Die wiedergefundene Textstelle: „Das Ehepaar Krestoffer Herkrud“

betr.: 82. Jahrestag der Einstellung des „Simplicus“, der deutsch-tschechischen Emigrationsausgabe des „Simplicissimus“

Der Maler und „Bildnissatiriker“ Olaf Gulbransson war einer unserer großen Karikaturisten. In der Weimarer Republik erschienen seine rotzfrechen politischen Arbeiten im „Simplicissimus“, im Dritten Reich zog er den Kopf ein und konnte durcharbeiten. Er starb 1958.
Verblüffend: Gulbranssons berühmte Künstlerportraits lassen keinen Personalstil erkennen, er arbeitete auch – je nach Typ und Visage seines Gegenstandes – mit unterschiedlichen Werkzeugen und Techniken. In seinen Lebenserinnerungen „Es war einmal“, in denen er 1934 seine Kindheit und Jugend in Norwegen bis zum Wechsel nach München beschreibt, ist das anders; hier liegen seine Illustrationen irgendwo zwischen Wilhelm Busch und jenen frühen Ursprungsfassungen der „Tintin“-Bücher von Hergé, die noch in Schwarzweiß gehalten und inzwischen als Nachdrucke erhältlich sind. Ein Stilmittel: seine Figuren – sogar die Damen – haben gewaltige Pranken, in denen ein Großteil ihrer Stimmung und Persönlichkeit eingefangen ist.
In „Es war einmal“ erweist sich der großartige Zeichner Gulbransson als ebensolcher Erzähler und führt uns radebrechend und mit naturwissenschaftlicher Präzision durch ein Arkadien grotesker Typen und archaischer Verhältnisse.
Die folgende Passage, die er in seinen Teenagerjahren Ende des 18. Jahrhunderts miterlebte, beschwört „Die Naturgeschichte von Selborne“* herauf.

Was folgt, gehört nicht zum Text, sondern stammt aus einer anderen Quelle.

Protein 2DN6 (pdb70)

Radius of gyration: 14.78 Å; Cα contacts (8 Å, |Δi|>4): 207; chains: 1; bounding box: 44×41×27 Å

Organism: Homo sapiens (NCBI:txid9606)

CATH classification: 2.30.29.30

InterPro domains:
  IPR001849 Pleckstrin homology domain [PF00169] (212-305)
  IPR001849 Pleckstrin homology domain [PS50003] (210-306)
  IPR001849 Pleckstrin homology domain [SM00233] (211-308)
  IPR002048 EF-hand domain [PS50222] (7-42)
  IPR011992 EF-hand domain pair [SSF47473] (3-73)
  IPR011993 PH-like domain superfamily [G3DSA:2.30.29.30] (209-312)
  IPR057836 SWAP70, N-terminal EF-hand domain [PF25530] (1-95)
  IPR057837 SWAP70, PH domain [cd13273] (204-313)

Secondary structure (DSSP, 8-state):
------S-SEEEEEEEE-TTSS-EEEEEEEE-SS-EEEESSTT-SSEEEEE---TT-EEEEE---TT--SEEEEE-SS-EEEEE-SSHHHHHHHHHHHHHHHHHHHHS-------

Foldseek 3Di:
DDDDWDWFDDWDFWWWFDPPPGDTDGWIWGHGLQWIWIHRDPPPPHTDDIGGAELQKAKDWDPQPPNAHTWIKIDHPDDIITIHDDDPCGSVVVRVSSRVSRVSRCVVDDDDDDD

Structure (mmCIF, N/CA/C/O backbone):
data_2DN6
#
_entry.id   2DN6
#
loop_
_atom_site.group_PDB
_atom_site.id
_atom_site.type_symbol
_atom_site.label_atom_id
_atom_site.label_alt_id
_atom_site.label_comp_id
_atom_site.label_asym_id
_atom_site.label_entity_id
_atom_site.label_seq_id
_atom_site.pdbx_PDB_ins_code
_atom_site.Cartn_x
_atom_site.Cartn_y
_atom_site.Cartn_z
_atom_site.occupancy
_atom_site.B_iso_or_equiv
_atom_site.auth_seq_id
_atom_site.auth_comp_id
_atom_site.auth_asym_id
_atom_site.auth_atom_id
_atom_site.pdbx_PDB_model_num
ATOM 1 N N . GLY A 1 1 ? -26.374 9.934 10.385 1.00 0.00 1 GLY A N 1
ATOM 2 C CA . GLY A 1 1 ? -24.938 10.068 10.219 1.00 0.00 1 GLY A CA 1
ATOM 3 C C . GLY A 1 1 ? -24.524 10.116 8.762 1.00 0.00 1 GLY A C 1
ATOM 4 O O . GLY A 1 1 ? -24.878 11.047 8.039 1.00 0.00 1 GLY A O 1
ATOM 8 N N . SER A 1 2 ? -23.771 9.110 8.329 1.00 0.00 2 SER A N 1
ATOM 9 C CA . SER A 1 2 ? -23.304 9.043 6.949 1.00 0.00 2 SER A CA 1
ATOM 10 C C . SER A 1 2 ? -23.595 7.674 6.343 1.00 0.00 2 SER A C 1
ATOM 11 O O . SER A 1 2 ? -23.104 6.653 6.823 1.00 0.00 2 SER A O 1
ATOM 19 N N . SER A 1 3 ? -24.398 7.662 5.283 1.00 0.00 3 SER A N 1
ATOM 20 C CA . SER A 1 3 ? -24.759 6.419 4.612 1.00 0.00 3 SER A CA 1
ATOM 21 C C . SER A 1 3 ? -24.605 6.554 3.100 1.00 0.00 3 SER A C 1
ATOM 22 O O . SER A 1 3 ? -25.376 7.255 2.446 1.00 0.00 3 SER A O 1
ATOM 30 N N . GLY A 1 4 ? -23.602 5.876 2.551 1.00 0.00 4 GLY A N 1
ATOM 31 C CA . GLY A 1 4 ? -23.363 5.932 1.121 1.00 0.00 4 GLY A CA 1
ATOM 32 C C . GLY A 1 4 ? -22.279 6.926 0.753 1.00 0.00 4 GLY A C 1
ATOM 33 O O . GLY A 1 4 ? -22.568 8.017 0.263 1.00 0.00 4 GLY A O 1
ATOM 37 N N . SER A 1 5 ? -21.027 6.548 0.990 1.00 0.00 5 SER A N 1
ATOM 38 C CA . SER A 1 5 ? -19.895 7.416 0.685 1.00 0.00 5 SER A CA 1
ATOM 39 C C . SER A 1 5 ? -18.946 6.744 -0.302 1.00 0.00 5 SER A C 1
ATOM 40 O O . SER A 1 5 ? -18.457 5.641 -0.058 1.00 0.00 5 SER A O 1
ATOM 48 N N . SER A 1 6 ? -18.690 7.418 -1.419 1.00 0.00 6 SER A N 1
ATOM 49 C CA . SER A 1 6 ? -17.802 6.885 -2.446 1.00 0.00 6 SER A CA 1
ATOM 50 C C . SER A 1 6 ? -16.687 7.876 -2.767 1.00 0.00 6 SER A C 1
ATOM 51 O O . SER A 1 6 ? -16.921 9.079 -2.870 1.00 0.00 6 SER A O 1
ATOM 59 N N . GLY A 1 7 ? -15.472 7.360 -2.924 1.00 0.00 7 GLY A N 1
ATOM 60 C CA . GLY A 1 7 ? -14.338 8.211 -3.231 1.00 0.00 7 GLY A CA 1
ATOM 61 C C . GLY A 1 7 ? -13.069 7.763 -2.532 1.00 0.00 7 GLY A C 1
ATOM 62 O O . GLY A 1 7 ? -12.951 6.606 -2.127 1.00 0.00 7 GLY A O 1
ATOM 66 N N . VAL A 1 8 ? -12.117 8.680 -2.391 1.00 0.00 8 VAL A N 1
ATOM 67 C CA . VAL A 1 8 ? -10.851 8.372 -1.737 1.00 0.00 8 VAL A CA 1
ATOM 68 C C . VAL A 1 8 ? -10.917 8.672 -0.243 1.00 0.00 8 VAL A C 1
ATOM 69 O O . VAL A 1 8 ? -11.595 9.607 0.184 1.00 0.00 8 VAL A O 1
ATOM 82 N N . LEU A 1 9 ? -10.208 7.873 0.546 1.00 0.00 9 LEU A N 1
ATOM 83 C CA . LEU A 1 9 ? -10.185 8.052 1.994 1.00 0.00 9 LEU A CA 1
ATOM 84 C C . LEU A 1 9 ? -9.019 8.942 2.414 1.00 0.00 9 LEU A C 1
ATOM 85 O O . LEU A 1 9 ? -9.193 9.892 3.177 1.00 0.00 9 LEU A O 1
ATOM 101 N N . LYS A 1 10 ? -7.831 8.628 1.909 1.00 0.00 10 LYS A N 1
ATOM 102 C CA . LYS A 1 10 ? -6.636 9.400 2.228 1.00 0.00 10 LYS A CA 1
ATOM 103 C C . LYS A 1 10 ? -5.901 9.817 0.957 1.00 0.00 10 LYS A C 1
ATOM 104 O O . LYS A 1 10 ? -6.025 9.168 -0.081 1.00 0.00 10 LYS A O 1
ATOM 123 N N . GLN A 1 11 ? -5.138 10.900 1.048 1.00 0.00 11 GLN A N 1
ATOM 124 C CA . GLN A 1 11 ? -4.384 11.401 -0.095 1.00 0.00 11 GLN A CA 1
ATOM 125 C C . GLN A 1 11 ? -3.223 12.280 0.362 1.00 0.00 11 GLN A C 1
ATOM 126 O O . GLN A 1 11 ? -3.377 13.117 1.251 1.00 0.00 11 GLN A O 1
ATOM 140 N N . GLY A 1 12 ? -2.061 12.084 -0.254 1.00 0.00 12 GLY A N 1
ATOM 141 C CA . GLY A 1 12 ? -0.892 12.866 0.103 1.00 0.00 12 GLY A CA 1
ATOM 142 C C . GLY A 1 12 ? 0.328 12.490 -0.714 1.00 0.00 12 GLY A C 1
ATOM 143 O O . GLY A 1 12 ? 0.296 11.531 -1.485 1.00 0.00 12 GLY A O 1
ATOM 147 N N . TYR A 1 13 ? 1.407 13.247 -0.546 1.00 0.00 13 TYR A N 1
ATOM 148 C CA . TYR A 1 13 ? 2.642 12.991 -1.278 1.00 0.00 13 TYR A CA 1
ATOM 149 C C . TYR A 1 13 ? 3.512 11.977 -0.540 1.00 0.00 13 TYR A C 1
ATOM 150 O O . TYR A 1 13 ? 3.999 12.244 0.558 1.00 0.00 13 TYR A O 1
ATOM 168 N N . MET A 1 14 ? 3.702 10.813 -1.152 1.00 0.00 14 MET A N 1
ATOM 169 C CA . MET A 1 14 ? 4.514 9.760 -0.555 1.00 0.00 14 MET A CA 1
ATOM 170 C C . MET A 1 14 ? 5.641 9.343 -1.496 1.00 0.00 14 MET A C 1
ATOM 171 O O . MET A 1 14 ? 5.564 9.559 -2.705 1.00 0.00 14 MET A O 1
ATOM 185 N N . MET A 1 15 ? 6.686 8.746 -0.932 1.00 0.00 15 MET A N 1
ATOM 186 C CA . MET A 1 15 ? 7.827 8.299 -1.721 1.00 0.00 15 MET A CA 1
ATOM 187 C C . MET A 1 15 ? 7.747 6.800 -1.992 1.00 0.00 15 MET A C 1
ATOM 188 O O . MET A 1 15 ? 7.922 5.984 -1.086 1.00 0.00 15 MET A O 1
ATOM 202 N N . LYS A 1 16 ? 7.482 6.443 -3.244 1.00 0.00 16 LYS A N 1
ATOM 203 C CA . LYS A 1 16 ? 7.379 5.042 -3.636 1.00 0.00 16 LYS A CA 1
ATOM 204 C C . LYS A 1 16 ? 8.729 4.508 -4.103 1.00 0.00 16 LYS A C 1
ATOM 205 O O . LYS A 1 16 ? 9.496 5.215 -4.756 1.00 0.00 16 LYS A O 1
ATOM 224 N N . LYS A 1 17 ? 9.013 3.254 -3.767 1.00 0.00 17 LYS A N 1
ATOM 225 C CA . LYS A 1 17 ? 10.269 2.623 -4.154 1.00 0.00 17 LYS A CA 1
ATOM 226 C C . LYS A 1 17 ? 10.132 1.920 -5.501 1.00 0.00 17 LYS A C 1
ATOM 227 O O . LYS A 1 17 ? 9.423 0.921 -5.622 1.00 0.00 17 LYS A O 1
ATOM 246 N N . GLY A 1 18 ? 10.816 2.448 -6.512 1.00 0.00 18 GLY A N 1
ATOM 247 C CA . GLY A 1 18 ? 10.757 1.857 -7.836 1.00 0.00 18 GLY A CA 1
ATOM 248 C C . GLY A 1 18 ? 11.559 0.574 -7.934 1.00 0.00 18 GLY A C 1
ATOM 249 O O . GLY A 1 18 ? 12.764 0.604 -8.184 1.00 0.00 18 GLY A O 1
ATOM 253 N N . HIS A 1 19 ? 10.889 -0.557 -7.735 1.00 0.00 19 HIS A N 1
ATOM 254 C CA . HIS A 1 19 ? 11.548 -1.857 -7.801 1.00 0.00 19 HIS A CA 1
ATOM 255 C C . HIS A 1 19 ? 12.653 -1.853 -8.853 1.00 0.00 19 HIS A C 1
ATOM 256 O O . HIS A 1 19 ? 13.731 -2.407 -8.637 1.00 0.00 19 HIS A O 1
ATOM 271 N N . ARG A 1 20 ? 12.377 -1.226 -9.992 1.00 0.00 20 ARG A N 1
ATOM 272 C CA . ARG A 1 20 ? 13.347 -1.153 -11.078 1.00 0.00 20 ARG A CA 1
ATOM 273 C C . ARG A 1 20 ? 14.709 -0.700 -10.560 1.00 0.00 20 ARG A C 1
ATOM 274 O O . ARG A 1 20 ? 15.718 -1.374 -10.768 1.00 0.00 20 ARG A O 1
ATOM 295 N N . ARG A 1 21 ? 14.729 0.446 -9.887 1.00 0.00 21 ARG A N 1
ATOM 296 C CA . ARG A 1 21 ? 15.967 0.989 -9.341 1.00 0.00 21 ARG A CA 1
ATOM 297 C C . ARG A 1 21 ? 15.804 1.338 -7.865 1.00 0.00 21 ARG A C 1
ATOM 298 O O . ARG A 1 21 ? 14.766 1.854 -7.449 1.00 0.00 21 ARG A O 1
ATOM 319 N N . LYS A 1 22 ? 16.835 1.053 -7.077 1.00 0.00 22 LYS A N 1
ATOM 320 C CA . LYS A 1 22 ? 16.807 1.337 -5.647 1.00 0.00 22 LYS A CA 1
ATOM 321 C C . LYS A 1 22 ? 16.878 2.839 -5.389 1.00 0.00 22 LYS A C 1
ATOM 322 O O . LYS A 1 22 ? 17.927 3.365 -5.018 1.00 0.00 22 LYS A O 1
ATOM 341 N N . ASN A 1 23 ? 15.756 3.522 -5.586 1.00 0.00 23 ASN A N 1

Herkruden war noch schwerer wie der Boden, hatte beinah kein Gesicht vor lauter Bart und Haar. Sein Mund war nicht zu sehen. Er fraß immer Brot und Speck aus der Pfanne. Wenn er dann satt war, sah man bloß einen dunklen Fettkrater dort, wo sein Mund sein sollte. Messer und Gabel würden glatt in diesem Bart stecken bleiben.
Was er sagte, kam auch ganz gedämpft heraus. Drum waren seine Erzählungen so unheimlich. Er kannte alle Nordmarkas Märchen. Für den großen norwegischen Märchendichter Asbjørnsen waren Herkrud und Elias Fisker die Quellen. Von den berühmten gedruckten Märchen wusste aber Herkruden nichts.
Er musste, wunderlich genug, durch seine Borsten sterben. Er hatte nämlich nicht bloß in seinem Gesicht so viel Haar. Er hatte auch den Rücken hinunter, bis zum Schluss, Borsten. Wie bei einer Gams. Sein Weib war aber so brav. Sie wusch ihn jeden Samstagabend mit Schmierseife. Nachher kämmte sie ihm seine Borsten mit einem alten Messingkamm herunter.
Er sah auch aus wie vor vielen tausend Jahren, wenn sie ihm am offenen Feuer den Rücken entlang kämmte.
Sie wurden so miteinander alt. —
Aber einmal starb sie – und – keiner – wusch – und kämmte Herkruden mehr. Das konnte er nicht ertragen.
Er wurde krank. Es gingen Würmer in seine Borsten wie beim Vieh. – Niemand half ihm. Und so musste Herkruden sterben.